Tramite “tracciatura” dei percorsi dei cellulari si accertava che il soggetto, non ancora identificato, subito dopo il reato consegnava il veicolo ai complici e si dirigeva verso il centro Italia, disattivando poi l’utenza e divenendo irreperibile mentre i primi due, dopo aver ricevuto l’autovettura si dirigevano verso il confine italiano raggiungendo poi l’Austria ed infine la Germania, Stato in cui soggiornavano per tre giorni, facendo successivamente ritorno in Italia.
Alla luce di
quanto accertato gli investigatori inserivano nelle banche dati FF.PP. la nota
di ricerca del veicolo asportato che dopo qualche giorno veniva rintracciato
dalle autorità competenti, ancora con la targa di immatricolazione italiana,
nei pressi di Monaco di Baviera; come indicato dall’Autorità Nazionale
provvedevano a sequestrarlo.
Nel periodo seguente intervenivano alcune comunicazioni fra il personale procedente del Commissariato di P.S. di Casale Monferrato e gli omologhi uffici tedeschi; a seguito del reciproco scambio di informazioni si apprendeva che l’autovettura oggetto del reato era stata “fittiziamente” venduta tramite un intermediario, ad un soggetto residente a Monaco di Baviera, per l’ipotetica somma di € 151.000.

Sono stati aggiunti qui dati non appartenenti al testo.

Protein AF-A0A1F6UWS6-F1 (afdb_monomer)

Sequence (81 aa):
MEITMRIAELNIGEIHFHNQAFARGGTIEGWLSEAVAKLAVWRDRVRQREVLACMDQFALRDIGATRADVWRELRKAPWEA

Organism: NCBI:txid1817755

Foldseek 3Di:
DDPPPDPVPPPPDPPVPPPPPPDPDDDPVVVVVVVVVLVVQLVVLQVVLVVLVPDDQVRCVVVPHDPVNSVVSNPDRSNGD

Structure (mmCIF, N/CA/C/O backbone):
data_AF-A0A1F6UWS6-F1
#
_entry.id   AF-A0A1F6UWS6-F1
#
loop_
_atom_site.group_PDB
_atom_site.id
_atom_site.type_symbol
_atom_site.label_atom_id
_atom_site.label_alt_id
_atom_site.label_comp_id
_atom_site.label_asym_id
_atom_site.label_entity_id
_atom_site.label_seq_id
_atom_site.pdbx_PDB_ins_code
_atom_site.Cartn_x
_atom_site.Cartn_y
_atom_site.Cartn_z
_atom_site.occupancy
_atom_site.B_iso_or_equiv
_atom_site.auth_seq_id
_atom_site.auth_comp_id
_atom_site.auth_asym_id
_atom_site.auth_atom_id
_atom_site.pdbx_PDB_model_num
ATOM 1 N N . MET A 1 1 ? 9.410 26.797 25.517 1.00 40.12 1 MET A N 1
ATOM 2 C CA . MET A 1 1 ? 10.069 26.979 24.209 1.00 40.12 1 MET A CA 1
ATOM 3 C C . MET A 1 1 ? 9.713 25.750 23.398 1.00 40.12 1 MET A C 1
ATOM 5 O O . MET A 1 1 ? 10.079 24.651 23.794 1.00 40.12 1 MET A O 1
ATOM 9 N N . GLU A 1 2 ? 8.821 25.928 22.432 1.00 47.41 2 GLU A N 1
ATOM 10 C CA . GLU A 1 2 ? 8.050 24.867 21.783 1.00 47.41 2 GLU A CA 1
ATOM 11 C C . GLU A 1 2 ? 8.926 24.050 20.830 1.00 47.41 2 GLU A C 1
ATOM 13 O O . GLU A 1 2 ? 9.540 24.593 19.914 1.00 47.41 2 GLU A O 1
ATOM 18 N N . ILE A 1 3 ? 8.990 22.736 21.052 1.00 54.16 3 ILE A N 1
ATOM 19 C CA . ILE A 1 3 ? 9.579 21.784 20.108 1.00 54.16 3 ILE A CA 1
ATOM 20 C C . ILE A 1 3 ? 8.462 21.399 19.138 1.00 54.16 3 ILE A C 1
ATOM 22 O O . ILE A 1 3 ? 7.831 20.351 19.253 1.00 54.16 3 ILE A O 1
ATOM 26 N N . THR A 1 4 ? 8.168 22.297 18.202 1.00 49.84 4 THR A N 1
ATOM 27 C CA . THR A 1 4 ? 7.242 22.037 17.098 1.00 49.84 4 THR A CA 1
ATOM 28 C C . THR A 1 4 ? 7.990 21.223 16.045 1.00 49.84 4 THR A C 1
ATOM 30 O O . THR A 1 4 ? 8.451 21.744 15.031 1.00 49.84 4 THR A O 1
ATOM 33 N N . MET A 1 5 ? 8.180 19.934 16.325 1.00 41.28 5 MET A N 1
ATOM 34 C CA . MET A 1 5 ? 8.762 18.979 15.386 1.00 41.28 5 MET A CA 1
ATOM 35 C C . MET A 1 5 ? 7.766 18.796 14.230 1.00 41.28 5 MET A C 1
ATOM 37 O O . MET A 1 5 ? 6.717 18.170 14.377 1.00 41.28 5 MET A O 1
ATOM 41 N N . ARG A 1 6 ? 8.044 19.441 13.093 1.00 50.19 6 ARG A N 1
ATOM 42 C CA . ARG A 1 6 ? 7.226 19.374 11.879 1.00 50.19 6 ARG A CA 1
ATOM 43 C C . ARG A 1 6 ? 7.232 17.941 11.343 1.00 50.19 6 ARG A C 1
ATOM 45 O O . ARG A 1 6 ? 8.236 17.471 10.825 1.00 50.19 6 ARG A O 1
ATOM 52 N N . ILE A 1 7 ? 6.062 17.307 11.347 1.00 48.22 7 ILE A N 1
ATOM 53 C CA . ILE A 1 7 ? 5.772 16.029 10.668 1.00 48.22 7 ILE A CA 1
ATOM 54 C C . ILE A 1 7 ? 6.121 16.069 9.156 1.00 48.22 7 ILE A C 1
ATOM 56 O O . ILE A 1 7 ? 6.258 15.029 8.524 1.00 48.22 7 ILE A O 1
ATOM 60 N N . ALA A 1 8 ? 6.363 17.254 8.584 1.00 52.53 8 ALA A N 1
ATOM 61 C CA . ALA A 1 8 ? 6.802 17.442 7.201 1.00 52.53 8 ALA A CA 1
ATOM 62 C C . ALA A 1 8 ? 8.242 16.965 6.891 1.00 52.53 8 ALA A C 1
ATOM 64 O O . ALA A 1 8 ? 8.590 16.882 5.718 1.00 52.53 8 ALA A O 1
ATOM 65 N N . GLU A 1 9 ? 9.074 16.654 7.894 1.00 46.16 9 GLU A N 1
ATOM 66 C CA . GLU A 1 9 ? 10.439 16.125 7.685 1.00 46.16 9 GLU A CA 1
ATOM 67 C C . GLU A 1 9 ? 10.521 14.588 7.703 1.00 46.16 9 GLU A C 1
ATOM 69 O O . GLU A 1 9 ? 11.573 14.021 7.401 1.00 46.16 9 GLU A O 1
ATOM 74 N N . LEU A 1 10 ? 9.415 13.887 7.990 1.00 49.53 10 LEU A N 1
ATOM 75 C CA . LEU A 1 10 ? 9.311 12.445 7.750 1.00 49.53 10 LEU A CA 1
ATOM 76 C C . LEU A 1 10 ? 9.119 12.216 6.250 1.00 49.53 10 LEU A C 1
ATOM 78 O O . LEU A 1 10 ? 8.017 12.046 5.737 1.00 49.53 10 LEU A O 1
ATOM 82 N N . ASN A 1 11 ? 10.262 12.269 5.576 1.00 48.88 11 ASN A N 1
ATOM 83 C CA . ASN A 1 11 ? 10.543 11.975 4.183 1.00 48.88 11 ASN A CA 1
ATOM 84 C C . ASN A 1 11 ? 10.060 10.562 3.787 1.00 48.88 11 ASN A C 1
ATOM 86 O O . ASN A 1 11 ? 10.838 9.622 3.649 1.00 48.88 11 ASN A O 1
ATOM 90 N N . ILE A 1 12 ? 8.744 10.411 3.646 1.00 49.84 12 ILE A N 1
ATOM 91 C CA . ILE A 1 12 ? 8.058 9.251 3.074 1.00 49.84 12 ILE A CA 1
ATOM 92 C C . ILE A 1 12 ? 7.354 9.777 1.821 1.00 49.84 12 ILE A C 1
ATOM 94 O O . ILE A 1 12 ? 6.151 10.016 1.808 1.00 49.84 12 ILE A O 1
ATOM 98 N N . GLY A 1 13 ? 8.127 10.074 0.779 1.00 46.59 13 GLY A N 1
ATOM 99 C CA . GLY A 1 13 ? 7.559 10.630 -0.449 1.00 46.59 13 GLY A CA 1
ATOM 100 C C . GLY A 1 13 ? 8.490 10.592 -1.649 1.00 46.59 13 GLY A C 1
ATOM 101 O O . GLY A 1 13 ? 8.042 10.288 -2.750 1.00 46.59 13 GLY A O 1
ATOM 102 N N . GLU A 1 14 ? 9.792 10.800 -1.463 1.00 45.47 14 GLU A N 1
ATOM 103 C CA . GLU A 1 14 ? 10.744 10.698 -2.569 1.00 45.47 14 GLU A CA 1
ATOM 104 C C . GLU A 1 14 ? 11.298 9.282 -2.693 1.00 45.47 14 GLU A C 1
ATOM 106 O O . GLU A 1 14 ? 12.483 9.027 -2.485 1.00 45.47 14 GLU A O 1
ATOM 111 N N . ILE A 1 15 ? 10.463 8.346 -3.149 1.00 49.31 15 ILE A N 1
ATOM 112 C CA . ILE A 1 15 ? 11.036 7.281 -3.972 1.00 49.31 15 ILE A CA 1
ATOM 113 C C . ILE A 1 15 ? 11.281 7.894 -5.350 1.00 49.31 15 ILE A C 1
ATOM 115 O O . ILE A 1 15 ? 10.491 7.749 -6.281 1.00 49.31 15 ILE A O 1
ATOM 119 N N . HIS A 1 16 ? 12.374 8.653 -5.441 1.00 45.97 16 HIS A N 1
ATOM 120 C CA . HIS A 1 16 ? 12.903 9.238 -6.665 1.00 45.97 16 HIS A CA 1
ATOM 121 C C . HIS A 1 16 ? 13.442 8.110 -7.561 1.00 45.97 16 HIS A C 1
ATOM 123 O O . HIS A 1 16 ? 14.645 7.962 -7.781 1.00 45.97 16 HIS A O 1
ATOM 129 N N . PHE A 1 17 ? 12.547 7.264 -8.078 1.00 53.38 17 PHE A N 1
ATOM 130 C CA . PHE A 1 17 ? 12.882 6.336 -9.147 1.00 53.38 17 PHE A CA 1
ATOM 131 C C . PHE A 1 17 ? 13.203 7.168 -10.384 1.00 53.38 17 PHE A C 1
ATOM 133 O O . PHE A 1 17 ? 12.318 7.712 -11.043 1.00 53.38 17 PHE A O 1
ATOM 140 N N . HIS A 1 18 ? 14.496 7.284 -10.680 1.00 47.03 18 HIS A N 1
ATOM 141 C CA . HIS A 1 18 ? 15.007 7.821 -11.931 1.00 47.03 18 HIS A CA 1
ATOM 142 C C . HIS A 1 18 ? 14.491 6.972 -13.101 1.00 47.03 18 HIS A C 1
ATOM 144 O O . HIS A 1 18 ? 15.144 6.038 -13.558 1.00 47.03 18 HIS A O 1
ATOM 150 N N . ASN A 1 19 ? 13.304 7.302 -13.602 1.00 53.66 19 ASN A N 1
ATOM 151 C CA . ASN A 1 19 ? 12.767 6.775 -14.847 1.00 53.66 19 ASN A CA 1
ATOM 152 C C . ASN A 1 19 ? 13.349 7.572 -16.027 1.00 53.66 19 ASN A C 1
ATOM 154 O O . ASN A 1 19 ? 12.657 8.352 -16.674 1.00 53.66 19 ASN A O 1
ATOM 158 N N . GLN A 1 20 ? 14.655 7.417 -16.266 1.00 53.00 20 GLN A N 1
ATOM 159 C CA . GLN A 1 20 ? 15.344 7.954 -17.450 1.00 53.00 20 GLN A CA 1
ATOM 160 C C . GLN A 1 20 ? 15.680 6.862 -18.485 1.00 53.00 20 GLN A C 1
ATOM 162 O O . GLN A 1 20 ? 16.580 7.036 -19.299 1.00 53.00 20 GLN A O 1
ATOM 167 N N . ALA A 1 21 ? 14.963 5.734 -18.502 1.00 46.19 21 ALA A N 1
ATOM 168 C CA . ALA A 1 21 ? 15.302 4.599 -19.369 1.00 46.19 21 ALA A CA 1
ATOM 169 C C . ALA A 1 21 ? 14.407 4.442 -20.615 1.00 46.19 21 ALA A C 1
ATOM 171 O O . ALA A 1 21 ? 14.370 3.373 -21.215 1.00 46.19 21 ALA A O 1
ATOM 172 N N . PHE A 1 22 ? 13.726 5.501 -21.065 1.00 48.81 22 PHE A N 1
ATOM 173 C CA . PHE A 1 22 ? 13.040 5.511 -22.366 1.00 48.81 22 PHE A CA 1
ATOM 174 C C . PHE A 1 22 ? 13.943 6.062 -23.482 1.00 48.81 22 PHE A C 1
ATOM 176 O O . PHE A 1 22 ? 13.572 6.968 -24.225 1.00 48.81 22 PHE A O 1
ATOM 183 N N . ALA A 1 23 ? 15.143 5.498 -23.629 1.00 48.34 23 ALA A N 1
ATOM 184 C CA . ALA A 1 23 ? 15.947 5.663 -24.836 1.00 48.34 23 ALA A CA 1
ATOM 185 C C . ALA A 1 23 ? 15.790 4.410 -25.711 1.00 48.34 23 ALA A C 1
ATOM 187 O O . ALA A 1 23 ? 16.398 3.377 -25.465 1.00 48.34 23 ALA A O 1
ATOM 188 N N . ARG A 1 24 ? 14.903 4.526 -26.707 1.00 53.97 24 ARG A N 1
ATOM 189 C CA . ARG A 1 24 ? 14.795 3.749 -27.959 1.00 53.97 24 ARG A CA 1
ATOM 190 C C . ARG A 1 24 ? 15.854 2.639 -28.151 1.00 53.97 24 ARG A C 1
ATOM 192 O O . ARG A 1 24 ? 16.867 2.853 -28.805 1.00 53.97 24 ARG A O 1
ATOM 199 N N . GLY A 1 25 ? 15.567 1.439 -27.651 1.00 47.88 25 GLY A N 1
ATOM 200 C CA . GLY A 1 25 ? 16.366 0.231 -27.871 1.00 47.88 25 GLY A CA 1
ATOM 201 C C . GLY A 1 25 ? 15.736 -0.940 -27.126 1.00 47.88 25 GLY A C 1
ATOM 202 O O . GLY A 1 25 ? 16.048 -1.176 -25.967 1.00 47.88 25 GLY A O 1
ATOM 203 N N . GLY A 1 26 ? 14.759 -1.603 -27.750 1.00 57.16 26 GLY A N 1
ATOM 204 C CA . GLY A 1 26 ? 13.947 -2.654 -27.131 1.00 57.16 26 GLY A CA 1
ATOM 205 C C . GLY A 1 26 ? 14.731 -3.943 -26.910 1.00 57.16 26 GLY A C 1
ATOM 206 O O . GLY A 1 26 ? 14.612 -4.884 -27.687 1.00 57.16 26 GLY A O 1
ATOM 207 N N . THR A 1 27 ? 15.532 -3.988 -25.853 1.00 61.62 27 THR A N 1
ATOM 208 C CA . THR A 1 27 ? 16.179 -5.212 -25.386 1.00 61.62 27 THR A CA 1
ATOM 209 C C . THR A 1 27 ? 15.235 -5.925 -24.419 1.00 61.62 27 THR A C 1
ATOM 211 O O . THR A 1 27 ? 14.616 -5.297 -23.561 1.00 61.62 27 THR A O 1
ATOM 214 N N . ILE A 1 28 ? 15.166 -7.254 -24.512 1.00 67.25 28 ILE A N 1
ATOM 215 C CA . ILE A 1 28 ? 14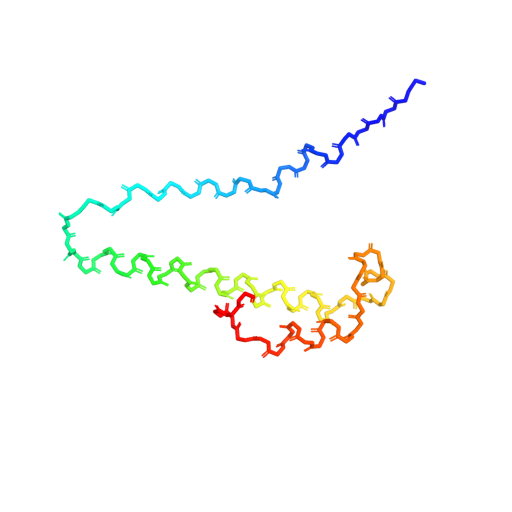.455 -8.170 -23.591 1.00 67.25 28 ILE A CA 1
ATOM 216 C C . ILE A 1 28 ? 14.884 -7.965 -22.116 1.00 67.25 28 ILE A C 1
ATOM 218 O O . ILE A 1 28 ? 14.280 -8.471 -21.180 1.00 67.25 28 ILE A O 1
ATOM 222 N N . GLU A 1 29 ? 15.911 -7.176 -21.857 1.00 69.38 29 GLU A N 1
ATOM 223 C CA . GLU A 1 29 ? 16.302 -6.774 -20.513 1.00 69.38 29 GLU A CA 1
ATOM 224 C C . GLU A 1 29 ? 15.424 -5.635 -19.951 1.00 69.38 29 GLU A C 1
ATOM 226 O O . GLU A 1 29 ? 15.057 -5.647 -18.776 1.00 69.38 29 GLU A O 1
ATOM 231 N N . GLY A 1 30 ? 14.987 -4.697 -20.800 1.00 73.62 30 GLY A N 1
ATOM 232 C CA . GLY A 1 30 ? 14.188 -3.536 -20.394 1.00 73.62 30 GLY A CA 1
ATOM 233 C C . GLY A 1 30 ? 12.771 -3.902 -19.948 1.00 73.62 30 GLY A C 1
ATOM 234 O O . GLY A 1 30 ? 12.341 -3.504 -18.868 1.00 73.62 30 GLY A O 1
ATOM 235 N N . TRP A 1 31 ? 12.062 -4.725 -20.731 1.00 80.75 31 TRP A N 1
ATOM 236 C CA . TRP A 1 31 ? 10.710 -5.184 -20.363 1.00 80.75 31 TRP A CA 1
ATOM 237 C C . TRP A 1 31 ? 10.705 -6.082 -19.110 1.00 80.75 31 TRP A C 1
ATOM 239 O O . TRP A 1 31 ? 9.750 -6.027 -18.340 1.00 80.75 31 TRP A O 1
ATOM 249 N N . LEU A 1 32 ? 11.770 -6.864 -18.862 1.00 85.25 32 LEU A N 1
ATOM 250 C CA . LEU A 1 32 ? 11.907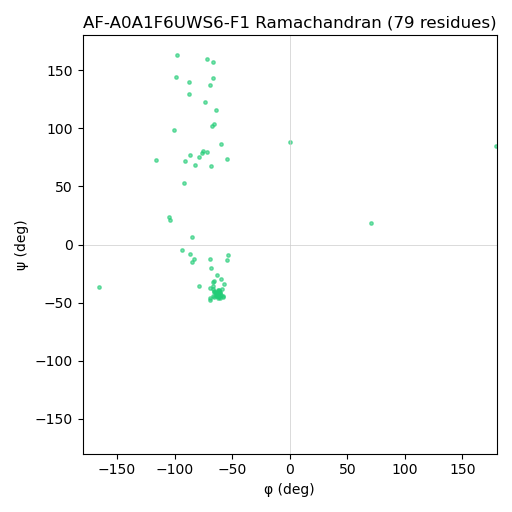 -7.683 -17.653 1.00 85.25 32 LEU A CA 1
ATOM 251 C C . LEU A 1 32 ? 12.111 -6.793 -16.432 1.00 85.25 32 LEU A C 1
ATOM 253 O O . LEU A 1 32 ? 11.434 -6.984 -15.426 1.00 85.25 32 LEU A O 1
ATOM 257 N N . SER A 1 33 ? 12.995 -5.799 -16.534 1.00 84.56 33 SER A N 1
ATOM 258 C CA . SER A 1 33 ? 13.208 -4.817 -15.469 1.00 84.56 33 SER A CA 1
ATOM 259 C C . SER A 1 33 ? 11.911 -4.074 -15.125 1.00 84.56 33 SER A C 1
ATOM 261 O O . SER A 1 33 ? 11.536 -3.974 -13.956 1.00 84.56 33 SER A O 1
ATOM 263 N N . GLU A 1 34 ? 11.149 -3.650 -16.138 1.00 82.19 34 GLU A N 1
ATOM 264 C CA . GLU A 1 34 ? 9.861 -2.984 -15.934 1.00 82.19 34 GLU A CA 1
ATOM 265 C C . GLU A 1 34 ? 8.807 -3.916 -15.310 1.00 82.19 34 GLU A C 1
ATOM 267 O O . GLU A 1 34 ? 8.069 -3.513 -14.405 1.00 82.19 34 GLU A O 1
ATOM 272 N N . ALA A 1 35 ? 8.748 -5.176 -15.748 1.00 87.38 35 ALA A N 1
ATOM 273 C CA . ALA A 1 35 ? 7.851 -6.175 -15.175 1.00 87.38 35 ALA A CA 1
ATOM 274 C C . ALA A 1 35 ? 8.190 -6.463 -13.704 1.00 87.38 35 ALA A C 1
ATOM 276 O O . ALA A 1 35 ? 7.291 -6.499 -12.863 1.00 87.38 35 ALA A O 1
ATOM 277 N N . VAL A 1 36 ? 9.475 -6.603 -13.367 1.00 90.69 36 VAL A N 1
ATOM 278 C CA . VAL A 1 36 ? 9.939 -6.804 -11.986 1.00 90.69 36 VAL A CA 1
ATOM 279 C C . VAL A 1 36 ? 9.613 -5.589 -11.118 1.00 90.69 36 VAL A C 1
ATOM 281 O O . VAL A 1 36 ? 9.122 -5.759 -10.002 1.00 90.69 36 VAL A O 1
ATOM 284 N N . ALA A 1 37 ? 9.805 -4.370 -11.628 1.00 87.62 37 ALA A N 1
ATOM 285 C CA . ALA A 1 37 ? 9.441 -3.151 -10.910 1.00 87.62 37 ALA A CA 1
ATOM 286 C C . ALA A 1 37 ? 7.930 -3.091 -10.615 1.00 87.62 37 ALA A C 1
ATOM 288 O O . ALA A 1 37 ? 7.529 -2.820 -9.482 1.00 87.62 37 ALA A O 1
ATOM 289 N N . LYS A 1 38 ? 7.080 -3.425 -11.596 1.00 88.44 38 LYS A N 1
ATOM 290 C CA . LYS A 1 38 ? 5.620 -3.510 -11.410 1.00 88.44 38 LYS A CA 1
ATOM 291 C C . LYS A 1 38 ? 5.235 -4.567 -10.374 1.00 88.44 38 LYS A C 1
ATOM 293 O O . LYS A 1 38 ? 4.445 -4.278 -9.477 1.00 88.44 38 LYS A O 1
ATOM 298 N N . LEU A 1 39 ? 5.836 -5.756 -10.442 1.00 89.06 39 LEU A N 1
ATOM 299 C CA . LEU A 1 39 ? 5.620 -6.821 -9.459 1.00 89.06 39 LEU A CA 1
ATOM 300 C C . LEU A 1 39 ? 6.042 -6.400 -8.045 1.00 89.06 39 LEU A C 1
ATOM 302 O O . LEU A 1 39 ? 5.344 -6.715 -7.082 1.00 89.06 39 LEU A O 1
ATOM 306 N N . ALA A 1 40 ? 7.147 -5.663 -7.904 1.00 90.06 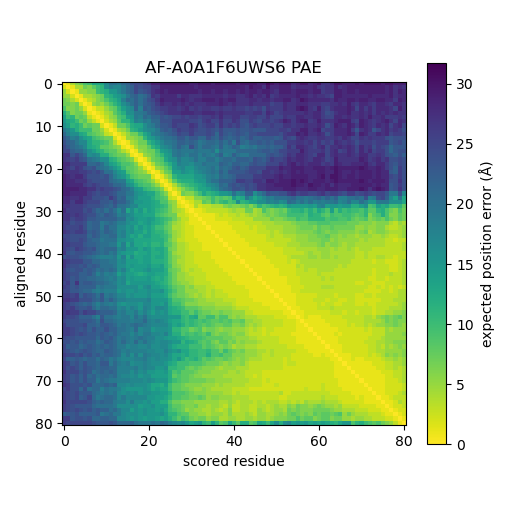40 ALA A N 1
ATOM 307 C CA . ALA A 1 40 ? 7.596 -5.154 -6.612 1.00 90.06 40 ALA A CA 1
ATOM 308 C C . ALA A 1 40 ? 6.578 -4.178 -6.000 1.00 90.06 40 ALA A C 1
ATOM 310 O O . ALA A 1 40 ? 6.251 -4.309 -4.820 1.00 90.06 40 ALA A O 1
ATOM 311 N N . VAL A 1 41 ? 6.020 -3.269 -6.809 1.00 89.56 41 VAL A N 1
ATOM 312 C CA . VAL A 1 41 ? 4.954 -2.346 -6.381 1.00 89.56 41 VAL A CA 1
ATOM 313 C C . VAL A 1 41 ? 3.693 -3.109 -5.979 1.00 89.56 41 VAL A C 1
ATOM 3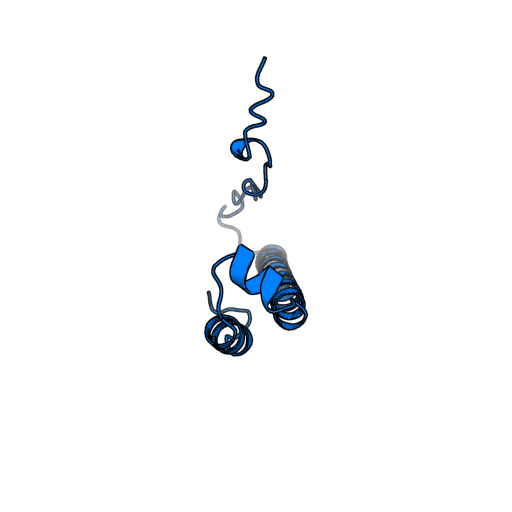15 O O . VAL A 1 41 ? 3.097 -2.824 -4.943 1.00 89.56 41 VAL A O 1
ATOM 318 N N . TRP A 1 42 ? 3.290 -4.107 -6.765 1.00 89.88 42 TRP A N 1
ATOM 319 C CA . TRP A 1 42 ? 2.127 -4.940 -6.447 1.00 89.88 42 TRP A CA 1
ATOM 320 C C . TRP A 1 42 ? 2.309 -5.700 -5.137 1.00 89.88 42 TRP A C 1
ATOM 322 O O . TRP A 1 42 ? 1.391 -5.740 -4.320 1.00 89.88 42 TRP A O 1
ATOM 332 N N . ARG A 1 43 ? 3.505 -6.250 -4.901 1.00 90.31 43 ARG A N 1
ATOM 333 C CA . ARG A 1 43 ? 3.844 -6.923 -3.644 1.00 90.31 43 ARG A CA 1
ATOM 334 C C . ARG A 1 43 ? 3.771 -5.968 -2.456 1.00 90.31 43 ARG A C 1
ATOM 336 O O . ARG A 1 43 ? 3.238 -6.341 -1.415 1.00 90.31 43 ARG A O 1
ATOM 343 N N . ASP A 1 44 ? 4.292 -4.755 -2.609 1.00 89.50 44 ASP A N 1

In territorio tedesco era avviata una collaterale attività di indagine.
In Italia nel
frattempo si otteneva una “svolta” alle investigazioni in quanto, S.S., un mese
dopo circa aver collaborato all’azione criminosa in questo centro, procedendo
in modo analogo a Milano, era tratto in arresto per aver tentato di truffare un
ignaro venditore di altra autovettura di lusso.
Anche in
questo caso interveniva uno scambio di informazioni, con i colleghi del
capoluogo lombardo, e si accertava che il
suddetto era il “fulcro” di una banda di
malfattori, esclusivamente dediti a reati inerenti all’indebita acquisizione di
autovetture di lusso, successivamente
esportate in altri Paesi UE per poterle reimmatricolare, “pulendole” al
fine di ulteriori compravendite.
Gli operatori
del Commissariato di P.S., proseguendo nelle investigazioni accertavano inoltre
che, un collaboratore esterno, soprannominato “zio Gaetano” dai membri del
sodalizio criminale, il quale, fingendosi di fingersi incaricato delle banche “fittizie” emittenti dei titoli di credito
che erano forniti in pagamento per l’acquisto delle “supercar”, nel caso il
venditore volesse rassicurazioni sull’assegno circolare, telefonicamente
avrebbe confermato la sua genuinità.
Per riuscire
nell’intento, i rei inserivano in siti web dedicati utenze telefoniche di rete
fissa, associandole a finte filiali di istituti di credito, liberamente
visualizzabili con gli ordinari motori di ricerca internet.
La
prosecuzione dell’attività di P.G. consentiva poi di individuare il soggetto
inizialmente sconosciuto in S.M., già pregiudicato per reati di altra natura;
acquisendone l’effige era effettuata una comparazione con le immagini in
possesso degli inquirenti che forniva esito positivo per corporatura ed altri
segni distintivi; nell’occasione era inoltre acclarato che il medesimo, nel
corso della truffa, per camuffarsi indossava una parrucca.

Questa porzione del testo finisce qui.